Contributing to or extending SMA-REACT

The current version of SMA-REACT begs for many more enhancements. Different loading conditions (i.e., superelasticity), different model formulations (i.e., the Brinson or extended Lagoudas models), and alternative optimization routines all could provide benefits for the SMA community. If you are interested in contributing to SMA-REACT, please raise an issue on GitHub, and the developers will coordinate the best way to incorporate your feature. This section will describe the skeleton of how to add functionality to the GUI and the sections of code for the possible enhancements listed above.

Preliminaries

SMA-REACT is built on the pyqt5 graphical user interface package. PyQt functions as the software front-end (i.e., all interactive elements), while the Lagoudas model and optimization codes form the back-end. Any new feature must be reflected in both the front- and back-ends, and hence requires knowledge of both. Thankfully, PyQt is an intuitive object-oriented package, so adding front-end elements is not too arduous. Here are a few helpful tutorials and articles on various components:

  • Dropdown boxes, or combo boxes, are good to allow the user to pick between multiple discrete options.
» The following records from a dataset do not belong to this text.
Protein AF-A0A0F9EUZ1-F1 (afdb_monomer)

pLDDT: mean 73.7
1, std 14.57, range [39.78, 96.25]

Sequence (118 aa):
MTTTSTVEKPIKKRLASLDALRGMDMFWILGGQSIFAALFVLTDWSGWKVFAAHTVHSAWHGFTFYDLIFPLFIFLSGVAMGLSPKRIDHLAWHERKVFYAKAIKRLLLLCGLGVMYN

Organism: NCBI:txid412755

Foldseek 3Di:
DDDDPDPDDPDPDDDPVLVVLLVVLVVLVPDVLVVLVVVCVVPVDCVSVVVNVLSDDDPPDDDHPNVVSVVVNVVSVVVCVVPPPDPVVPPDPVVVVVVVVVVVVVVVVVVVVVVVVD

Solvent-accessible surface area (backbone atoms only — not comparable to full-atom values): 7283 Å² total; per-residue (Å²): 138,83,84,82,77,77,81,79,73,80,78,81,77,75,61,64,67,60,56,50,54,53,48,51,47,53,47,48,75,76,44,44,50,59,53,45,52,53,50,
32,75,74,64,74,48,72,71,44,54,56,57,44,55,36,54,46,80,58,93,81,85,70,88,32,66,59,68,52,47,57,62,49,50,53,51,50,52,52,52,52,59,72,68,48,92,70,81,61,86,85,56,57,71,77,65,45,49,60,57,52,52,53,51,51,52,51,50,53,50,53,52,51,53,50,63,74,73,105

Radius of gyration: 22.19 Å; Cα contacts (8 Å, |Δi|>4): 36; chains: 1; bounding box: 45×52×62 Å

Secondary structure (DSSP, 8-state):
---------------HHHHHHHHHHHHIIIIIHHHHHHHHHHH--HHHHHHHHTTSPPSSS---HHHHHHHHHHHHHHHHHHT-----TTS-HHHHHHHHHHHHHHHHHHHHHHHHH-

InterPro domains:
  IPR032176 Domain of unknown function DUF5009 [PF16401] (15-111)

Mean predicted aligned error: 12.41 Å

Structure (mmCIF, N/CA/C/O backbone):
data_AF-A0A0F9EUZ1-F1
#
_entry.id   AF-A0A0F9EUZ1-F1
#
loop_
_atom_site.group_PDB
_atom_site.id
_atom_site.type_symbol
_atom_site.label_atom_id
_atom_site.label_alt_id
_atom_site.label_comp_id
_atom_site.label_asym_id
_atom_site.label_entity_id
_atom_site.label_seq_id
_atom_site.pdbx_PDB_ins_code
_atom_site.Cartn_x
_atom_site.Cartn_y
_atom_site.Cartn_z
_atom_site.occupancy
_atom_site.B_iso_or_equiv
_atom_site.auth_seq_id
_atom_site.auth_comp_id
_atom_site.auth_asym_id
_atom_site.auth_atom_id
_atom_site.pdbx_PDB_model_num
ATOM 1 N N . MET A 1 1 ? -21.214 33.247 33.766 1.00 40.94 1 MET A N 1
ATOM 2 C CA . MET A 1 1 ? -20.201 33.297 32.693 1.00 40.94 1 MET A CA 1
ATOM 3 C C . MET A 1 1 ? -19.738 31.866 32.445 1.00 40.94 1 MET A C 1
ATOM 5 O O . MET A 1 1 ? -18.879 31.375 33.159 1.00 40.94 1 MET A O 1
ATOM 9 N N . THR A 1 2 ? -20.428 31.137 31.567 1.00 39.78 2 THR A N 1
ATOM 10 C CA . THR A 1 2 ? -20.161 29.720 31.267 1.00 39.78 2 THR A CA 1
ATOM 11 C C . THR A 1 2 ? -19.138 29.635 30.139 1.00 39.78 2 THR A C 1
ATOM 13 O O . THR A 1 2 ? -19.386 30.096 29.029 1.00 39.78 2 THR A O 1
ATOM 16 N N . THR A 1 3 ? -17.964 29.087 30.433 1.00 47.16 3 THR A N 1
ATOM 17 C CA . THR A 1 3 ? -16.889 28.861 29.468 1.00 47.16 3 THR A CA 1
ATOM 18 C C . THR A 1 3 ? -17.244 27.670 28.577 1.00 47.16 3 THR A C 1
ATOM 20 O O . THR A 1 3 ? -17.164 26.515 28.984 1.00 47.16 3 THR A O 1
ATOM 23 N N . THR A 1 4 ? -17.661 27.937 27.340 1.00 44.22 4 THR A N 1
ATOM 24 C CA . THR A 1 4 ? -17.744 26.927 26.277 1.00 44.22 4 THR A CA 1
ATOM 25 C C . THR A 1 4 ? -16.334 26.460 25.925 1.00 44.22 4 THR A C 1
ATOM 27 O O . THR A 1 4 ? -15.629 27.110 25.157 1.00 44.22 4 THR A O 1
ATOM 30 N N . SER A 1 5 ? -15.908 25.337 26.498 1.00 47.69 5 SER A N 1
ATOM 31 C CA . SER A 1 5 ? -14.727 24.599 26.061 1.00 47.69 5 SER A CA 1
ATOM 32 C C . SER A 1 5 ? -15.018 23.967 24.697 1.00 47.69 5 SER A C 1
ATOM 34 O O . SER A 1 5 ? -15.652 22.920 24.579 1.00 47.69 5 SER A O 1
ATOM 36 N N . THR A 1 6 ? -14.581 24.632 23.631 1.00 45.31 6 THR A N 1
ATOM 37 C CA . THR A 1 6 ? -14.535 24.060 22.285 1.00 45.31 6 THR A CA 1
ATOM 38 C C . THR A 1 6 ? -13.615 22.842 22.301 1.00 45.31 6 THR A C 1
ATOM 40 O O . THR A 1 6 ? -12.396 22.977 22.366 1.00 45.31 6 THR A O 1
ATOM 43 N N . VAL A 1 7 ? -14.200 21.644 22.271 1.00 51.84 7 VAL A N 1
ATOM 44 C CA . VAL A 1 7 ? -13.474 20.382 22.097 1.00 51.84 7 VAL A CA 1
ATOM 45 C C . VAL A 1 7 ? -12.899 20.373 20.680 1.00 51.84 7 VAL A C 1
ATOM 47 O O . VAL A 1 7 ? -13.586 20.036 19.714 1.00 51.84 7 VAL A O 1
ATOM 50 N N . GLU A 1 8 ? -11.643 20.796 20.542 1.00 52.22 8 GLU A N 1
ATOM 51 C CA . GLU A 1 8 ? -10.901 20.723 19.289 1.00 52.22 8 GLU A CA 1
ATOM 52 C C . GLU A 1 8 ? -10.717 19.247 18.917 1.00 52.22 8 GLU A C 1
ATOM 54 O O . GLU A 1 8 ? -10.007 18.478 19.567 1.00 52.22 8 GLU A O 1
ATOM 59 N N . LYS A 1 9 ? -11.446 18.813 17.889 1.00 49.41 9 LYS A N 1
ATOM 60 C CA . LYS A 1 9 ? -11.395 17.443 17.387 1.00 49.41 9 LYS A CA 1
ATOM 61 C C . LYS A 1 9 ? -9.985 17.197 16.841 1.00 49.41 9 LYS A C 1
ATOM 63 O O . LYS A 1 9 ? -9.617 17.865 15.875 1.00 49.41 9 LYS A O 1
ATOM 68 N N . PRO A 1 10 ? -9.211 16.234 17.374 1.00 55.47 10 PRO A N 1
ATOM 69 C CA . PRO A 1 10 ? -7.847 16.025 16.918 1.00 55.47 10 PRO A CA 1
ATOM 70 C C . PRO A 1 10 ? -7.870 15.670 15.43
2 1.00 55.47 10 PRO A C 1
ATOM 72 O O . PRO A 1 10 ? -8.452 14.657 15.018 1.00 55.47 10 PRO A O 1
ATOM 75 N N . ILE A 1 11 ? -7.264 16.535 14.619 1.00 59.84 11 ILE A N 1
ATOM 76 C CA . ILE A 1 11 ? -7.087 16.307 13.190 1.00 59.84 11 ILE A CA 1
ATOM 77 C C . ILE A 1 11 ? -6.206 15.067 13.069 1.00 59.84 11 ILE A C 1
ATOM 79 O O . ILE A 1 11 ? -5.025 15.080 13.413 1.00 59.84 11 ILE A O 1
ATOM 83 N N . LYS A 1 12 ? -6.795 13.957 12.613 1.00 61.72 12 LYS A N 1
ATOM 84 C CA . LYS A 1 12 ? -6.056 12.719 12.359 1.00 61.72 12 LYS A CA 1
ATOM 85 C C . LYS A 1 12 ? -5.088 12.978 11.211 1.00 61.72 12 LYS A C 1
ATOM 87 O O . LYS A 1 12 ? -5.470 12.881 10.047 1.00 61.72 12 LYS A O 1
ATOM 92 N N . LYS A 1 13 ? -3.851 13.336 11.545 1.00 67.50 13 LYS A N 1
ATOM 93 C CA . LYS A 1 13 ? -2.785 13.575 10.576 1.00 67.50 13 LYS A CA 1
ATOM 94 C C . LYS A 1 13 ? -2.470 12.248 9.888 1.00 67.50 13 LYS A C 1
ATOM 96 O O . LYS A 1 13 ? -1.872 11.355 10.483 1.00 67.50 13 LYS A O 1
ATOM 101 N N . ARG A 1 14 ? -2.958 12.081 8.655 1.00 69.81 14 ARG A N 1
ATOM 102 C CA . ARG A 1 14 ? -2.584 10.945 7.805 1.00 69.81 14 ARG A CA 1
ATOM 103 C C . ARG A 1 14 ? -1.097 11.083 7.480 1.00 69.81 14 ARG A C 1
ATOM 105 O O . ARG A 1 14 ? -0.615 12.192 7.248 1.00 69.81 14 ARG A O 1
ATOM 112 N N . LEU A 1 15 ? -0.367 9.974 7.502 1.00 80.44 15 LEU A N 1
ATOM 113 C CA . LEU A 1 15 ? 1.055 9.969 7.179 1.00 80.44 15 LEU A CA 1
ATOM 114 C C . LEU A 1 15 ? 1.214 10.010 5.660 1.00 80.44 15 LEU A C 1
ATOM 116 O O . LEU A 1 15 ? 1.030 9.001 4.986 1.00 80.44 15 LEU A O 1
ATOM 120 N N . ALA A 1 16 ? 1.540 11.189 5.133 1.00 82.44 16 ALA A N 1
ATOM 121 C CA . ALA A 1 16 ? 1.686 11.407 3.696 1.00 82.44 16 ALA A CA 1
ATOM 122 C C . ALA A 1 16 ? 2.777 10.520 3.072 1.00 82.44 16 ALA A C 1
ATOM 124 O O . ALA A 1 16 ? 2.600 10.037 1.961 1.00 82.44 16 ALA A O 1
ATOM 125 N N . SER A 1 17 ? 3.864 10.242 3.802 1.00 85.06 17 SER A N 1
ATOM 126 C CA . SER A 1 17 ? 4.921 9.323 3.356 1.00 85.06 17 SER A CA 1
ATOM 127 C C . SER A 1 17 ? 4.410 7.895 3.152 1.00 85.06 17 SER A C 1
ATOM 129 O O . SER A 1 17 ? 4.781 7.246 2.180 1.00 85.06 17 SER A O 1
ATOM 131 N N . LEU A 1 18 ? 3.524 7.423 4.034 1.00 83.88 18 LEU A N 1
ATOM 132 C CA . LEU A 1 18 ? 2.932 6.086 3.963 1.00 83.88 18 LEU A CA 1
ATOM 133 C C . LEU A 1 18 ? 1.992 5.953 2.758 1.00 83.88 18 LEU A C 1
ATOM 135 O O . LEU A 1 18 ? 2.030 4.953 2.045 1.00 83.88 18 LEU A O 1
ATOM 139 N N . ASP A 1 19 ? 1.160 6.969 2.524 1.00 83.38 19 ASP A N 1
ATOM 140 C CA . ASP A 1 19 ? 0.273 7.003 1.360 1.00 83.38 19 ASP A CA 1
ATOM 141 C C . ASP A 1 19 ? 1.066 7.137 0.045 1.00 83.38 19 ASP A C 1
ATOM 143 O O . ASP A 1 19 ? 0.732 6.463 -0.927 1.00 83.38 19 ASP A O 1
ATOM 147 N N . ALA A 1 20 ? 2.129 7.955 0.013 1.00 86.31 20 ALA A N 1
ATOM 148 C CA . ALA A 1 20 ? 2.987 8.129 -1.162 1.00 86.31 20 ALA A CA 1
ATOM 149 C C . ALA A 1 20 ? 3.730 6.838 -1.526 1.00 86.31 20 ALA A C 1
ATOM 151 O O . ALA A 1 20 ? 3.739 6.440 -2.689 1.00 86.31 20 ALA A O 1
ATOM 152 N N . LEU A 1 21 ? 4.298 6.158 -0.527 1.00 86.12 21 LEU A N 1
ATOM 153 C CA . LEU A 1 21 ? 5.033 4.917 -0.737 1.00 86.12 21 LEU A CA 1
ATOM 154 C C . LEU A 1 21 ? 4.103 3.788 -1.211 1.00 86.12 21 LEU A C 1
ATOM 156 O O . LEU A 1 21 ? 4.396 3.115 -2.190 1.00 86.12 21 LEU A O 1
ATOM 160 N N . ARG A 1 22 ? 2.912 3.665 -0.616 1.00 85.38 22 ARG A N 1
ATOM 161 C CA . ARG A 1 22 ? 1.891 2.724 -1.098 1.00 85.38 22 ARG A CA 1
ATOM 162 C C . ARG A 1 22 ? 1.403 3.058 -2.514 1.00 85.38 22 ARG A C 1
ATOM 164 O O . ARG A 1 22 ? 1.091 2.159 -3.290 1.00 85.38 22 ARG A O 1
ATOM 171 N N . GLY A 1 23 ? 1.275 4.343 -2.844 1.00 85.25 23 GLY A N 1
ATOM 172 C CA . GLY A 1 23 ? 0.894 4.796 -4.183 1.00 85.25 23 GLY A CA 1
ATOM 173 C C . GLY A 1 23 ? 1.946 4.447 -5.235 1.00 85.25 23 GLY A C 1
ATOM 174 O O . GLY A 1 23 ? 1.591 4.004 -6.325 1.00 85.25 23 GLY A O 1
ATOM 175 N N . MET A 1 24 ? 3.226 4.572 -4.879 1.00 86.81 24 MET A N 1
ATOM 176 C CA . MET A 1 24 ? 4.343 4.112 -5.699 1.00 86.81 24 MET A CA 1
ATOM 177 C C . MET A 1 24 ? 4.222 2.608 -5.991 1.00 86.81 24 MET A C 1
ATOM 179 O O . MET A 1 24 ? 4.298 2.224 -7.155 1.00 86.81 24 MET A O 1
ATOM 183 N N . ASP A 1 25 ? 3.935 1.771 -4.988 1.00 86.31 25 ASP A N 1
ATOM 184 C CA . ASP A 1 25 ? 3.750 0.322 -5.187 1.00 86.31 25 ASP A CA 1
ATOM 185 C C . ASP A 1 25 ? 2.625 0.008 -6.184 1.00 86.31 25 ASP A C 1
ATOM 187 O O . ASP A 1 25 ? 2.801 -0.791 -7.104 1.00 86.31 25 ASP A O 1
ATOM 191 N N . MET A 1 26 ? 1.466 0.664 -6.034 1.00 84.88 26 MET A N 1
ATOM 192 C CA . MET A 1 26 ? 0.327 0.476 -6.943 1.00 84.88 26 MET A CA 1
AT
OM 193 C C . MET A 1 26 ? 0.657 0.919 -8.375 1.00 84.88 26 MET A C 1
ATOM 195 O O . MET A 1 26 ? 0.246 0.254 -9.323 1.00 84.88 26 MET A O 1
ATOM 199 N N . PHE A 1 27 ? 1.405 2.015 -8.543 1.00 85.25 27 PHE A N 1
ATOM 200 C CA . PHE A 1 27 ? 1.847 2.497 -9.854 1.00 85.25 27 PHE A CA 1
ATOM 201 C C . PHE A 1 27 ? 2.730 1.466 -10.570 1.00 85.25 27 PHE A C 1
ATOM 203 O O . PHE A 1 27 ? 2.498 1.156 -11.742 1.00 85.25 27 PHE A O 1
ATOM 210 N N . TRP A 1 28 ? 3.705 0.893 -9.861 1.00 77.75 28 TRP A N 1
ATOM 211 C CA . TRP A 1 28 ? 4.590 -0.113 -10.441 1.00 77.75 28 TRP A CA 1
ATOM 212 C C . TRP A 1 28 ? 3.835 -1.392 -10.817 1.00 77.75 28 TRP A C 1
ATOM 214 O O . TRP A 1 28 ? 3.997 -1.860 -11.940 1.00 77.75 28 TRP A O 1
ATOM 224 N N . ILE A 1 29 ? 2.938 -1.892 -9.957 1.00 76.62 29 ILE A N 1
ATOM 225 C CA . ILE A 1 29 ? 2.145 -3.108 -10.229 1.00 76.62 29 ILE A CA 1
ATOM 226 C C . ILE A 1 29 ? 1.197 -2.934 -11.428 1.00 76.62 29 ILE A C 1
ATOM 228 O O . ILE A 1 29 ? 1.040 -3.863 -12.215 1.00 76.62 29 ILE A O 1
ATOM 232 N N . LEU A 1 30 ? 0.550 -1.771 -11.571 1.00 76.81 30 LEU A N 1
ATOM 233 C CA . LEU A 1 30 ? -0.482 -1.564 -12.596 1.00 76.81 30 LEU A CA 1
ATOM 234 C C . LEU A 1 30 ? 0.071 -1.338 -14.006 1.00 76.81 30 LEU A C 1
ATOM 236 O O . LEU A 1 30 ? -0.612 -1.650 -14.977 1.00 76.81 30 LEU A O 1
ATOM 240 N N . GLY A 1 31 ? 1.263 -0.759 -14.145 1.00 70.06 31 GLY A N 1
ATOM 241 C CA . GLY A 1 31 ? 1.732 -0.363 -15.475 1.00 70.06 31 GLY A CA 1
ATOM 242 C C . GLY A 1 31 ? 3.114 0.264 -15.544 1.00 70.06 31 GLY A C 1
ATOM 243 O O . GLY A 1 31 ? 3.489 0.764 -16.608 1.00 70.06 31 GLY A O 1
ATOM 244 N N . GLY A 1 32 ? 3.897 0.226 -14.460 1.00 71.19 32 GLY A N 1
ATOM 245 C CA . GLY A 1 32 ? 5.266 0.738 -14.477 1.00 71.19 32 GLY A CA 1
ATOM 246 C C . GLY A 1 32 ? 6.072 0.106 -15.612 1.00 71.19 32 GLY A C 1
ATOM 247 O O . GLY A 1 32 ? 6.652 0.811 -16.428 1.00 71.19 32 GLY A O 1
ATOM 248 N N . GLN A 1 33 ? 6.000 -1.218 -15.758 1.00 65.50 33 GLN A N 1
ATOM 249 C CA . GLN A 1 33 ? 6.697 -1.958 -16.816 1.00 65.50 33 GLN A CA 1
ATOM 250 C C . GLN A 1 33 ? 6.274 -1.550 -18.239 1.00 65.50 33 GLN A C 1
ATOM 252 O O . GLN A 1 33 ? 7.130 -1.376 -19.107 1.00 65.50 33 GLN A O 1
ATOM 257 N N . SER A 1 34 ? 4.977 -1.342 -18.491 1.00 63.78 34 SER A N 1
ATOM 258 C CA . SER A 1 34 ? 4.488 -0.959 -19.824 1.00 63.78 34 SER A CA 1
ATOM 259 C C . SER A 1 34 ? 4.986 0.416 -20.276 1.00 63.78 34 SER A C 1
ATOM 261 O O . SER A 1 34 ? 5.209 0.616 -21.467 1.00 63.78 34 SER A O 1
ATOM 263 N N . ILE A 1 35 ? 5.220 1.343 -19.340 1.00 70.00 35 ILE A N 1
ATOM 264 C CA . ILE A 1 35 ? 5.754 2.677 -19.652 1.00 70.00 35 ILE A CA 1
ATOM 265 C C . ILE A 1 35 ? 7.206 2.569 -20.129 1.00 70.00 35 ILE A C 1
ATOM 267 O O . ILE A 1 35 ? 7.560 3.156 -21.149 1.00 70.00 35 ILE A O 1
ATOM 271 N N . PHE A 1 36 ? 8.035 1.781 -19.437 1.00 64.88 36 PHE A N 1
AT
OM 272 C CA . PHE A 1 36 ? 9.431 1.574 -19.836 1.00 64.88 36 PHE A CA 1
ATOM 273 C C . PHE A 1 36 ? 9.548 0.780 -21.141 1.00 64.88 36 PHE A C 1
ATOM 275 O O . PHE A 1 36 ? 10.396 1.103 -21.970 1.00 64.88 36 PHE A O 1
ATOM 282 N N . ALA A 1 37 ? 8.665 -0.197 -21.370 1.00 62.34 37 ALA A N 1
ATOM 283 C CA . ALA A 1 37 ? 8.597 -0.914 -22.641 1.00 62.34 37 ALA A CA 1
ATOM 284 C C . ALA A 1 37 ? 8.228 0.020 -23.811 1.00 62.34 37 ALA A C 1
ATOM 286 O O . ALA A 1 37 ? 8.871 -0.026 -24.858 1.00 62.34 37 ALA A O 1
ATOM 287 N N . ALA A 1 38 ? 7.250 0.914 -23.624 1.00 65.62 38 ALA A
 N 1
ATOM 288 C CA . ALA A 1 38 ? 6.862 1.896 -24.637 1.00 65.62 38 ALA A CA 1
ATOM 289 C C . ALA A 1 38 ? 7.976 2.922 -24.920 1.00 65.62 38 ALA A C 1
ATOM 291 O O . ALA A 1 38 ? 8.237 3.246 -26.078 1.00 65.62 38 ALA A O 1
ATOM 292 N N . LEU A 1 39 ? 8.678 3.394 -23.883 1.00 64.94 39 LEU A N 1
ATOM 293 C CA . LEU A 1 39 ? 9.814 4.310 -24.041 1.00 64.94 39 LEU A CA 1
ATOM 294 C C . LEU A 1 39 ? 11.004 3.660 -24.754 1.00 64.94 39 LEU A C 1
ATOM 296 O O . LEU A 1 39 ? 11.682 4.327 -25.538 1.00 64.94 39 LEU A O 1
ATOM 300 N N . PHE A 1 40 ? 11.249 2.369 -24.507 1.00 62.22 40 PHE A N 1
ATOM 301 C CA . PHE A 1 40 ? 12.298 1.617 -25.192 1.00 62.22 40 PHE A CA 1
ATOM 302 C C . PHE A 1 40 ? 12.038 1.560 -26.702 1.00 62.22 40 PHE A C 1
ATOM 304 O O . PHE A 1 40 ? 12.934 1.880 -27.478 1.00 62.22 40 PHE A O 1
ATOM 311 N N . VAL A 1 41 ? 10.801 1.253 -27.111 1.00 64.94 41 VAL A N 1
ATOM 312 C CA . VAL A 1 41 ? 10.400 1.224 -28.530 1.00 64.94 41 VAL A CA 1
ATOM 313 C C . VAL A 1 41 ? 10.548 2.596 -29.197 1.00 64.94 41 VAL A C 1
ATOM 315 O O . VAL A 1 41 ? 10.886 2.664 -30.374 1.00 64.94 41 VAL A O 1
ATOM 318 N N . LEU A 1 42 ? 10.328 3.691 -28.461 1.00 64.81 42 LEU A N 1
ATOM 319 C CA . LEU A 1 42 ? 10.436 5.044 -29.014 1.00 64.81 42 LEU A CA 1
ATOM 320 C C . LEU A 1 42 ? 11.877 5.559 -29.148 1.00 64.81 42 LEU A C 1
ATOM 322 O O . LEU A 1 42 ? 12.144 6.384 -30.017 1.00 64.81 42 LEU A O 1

  • lineEdits enable the user to input a value or string.

  • Labels are, as the name suggest, non-editable labels for various entities.

  • Layouts are important to properly organize all of your GUI entities.
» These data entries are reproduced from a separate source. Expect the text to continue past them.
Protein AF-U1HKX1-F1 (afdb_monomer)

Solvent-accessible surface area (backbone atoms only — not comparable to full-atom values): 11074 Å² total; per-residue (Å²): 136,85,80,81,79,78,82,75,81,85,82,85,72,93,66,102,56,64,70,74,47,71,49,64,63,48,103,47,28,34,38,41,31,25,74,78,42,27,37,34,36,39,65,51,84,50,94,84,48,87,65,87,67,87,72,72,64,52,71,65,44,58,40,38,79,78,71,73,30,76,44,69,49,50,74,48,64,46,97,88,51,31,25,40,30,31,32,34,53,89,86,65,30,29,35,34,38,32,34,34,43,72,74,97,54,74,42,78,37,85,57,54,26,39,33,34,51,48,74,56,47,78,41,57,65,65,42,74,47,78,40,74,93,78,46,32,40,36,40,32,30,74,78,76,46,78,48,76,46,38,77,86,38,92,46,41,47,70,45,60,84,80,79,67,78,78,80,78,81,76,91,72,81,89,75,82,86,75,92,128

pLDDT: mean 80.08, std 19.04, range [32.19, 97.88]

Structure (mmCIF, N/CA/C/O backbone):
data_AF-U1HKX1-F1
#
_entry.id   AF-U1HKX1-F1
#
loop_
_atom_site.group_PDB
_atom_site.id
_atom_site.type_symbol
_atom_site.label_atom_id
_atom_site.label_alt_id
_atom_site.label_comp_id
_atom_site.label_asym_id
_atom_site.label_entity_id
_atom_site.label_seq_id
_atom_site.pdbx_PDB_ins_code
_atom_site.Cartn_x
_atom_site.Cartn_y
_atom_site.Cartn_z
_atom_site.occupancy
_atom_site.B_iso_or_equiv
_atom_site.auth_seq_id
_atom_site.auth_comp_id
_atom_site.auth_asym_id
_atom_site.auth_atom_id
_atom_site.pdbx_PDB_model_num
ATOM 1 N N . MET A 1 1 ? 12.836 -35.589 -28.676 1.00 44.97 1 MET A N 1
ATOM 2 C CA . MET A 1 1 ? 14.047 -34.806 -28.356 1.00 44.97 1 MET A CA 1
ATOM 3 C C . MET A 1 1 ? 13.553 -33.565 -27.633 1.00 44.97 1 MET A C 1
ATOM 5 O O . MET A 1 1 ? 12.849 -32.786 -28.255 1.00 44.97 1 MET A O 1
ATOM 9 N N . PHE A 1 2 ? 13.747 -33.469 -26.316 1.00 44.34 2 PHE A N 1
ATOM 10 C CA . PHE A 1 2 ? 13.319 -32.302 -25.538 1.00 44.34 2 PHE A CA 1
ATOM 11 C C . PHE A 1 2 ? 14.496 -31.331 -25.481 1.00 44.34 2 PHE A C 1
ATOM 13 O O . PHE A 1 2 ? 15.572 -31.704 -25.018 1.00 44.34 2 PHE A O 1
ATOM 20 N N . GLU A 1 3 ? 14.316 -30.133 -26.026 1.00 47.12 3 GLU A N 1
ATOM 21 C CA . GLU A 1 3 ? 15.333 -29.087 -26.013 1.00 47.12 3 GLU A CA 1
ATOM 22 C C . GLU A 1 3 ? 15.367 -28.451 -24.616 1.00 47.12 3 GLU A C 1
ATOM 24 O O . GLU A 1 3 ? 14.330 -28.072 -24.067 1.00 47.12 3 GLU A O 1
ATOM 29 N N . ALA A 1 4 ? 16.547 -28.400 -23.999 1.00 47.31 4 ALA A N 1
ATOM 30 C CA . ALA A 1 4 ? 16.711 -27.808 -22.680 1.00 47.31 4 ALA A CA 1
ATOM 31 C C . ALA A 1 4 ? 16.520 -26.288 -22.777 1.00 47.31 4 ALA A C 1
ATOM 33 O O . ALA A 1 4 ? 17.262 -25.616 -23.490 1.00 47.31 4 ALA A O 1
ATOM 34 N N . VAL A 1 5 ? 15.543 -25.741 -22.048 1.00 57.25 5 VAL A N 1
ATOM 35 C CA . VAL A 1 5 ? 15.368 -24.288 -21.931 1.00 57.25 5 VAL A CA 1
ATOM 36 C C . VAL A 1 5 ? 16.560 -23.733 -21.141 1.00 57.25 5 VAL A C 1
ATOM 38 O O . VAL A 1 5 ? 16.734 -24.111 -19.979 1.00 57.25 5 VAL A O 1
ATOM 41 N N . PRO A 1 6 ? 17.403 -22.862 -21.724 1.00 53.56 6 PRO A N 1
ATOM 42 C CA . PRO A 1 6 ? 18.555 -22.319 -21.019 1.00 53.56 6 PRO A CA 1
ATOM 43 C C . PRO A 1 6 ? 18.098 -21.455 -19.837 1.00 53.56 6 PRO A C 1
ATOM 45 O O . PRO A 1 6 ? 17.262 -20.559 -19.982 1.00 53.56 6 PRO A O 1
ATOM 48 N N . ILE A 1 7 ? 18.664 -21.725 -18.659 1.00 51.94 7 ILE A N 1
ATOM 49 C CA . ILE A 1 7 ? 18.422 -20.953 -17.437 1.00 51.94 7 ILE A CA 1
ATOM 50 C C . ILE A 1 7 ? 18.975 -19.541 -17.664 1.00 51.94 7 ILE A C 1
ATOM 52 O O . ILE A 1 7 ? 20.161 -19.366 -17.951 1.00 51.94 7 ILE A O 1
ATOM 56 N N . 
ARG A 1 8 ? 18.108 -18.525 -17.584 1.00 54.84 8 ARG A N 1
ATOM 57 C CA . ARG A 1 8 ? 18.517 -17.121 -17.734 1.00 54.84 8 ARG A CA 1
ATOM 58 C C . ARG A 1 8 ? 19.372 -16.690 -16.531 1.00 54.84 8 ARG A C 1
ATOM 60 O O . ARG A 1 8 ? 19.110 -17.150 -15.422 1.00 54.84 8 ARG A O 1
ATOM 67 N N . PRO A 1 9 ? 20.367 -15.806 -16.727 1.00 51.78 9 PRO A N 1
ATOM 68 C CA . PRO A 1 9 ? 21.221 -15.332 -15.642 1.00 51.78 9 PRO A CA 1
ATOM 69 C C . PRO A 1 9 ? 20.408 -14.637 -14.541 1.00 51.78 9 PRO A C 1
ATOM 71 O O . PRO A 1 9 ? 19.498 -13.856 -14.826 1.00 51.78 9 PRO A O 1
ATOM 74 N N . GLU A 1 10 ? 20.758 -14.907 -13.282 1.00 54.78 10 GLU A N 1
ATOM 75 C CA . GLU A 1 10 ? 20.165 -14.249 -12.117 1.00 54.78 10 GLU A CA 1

Accepting different input file types

Currently, SMA-REACT uses the pandas.read_csv() function with sep=None to load experimental data. As such, the tool can only load tab-delimited text files robustly. To accomodate other file formats, the following modifications could be performed:

  • Add a Dropdown on the create_data_input tab to add an input option.

  • Modify the open_files() and load_files() functions to accept different inputs (via if-else or otherwise).

Reformulating for different loading conditions (i.e., superelasticity)

The current model formulation calibrates isobaric experimental cycles by predicting strain as a function of applied temperature and stress. It also assumes the material starts in Martensite; load_files() performs the reorganization of experimental data to arrange the thermal cycles to run from cold to hot. For superelastic characterization cycles, the material stress should be predicted as a function of temperature and strain. This requires a few distinct modifications:

  • Add a Dropdown on the create_data_input tab to delineate between isobaric and isothermal experimental data.

  • Modify the load_files() function to re-organize the experimental data with respect to strain, or to pass the raw data to the model.

  • Add a new model function to calculate the material stress as a function of temperature and strain. This may seem involved, but the model formulation is much simpler.

  • Change the create_calibration_progress_widget figures to reflect superelastic behavior (i.e., change the temperature-strain plot to a temperature-stress plot).

Adding another model formulation

The Lagoudas one-dimensional constitutive model is one of many different options popular in the SMA community. Alternative modeling approaches include the Brinson model [Bri93], the Aurrichio model [ACRU09], and various extensions for plasticity [SNG+19], finite deformation [XSBL21], and other phenomena. No matter the particular model you wish to include, the process we will detail below will be the same (if you have access to the model source code in python).

  • Add a Dropdown on the create_data_input tab to allow the user pick between different model formulations.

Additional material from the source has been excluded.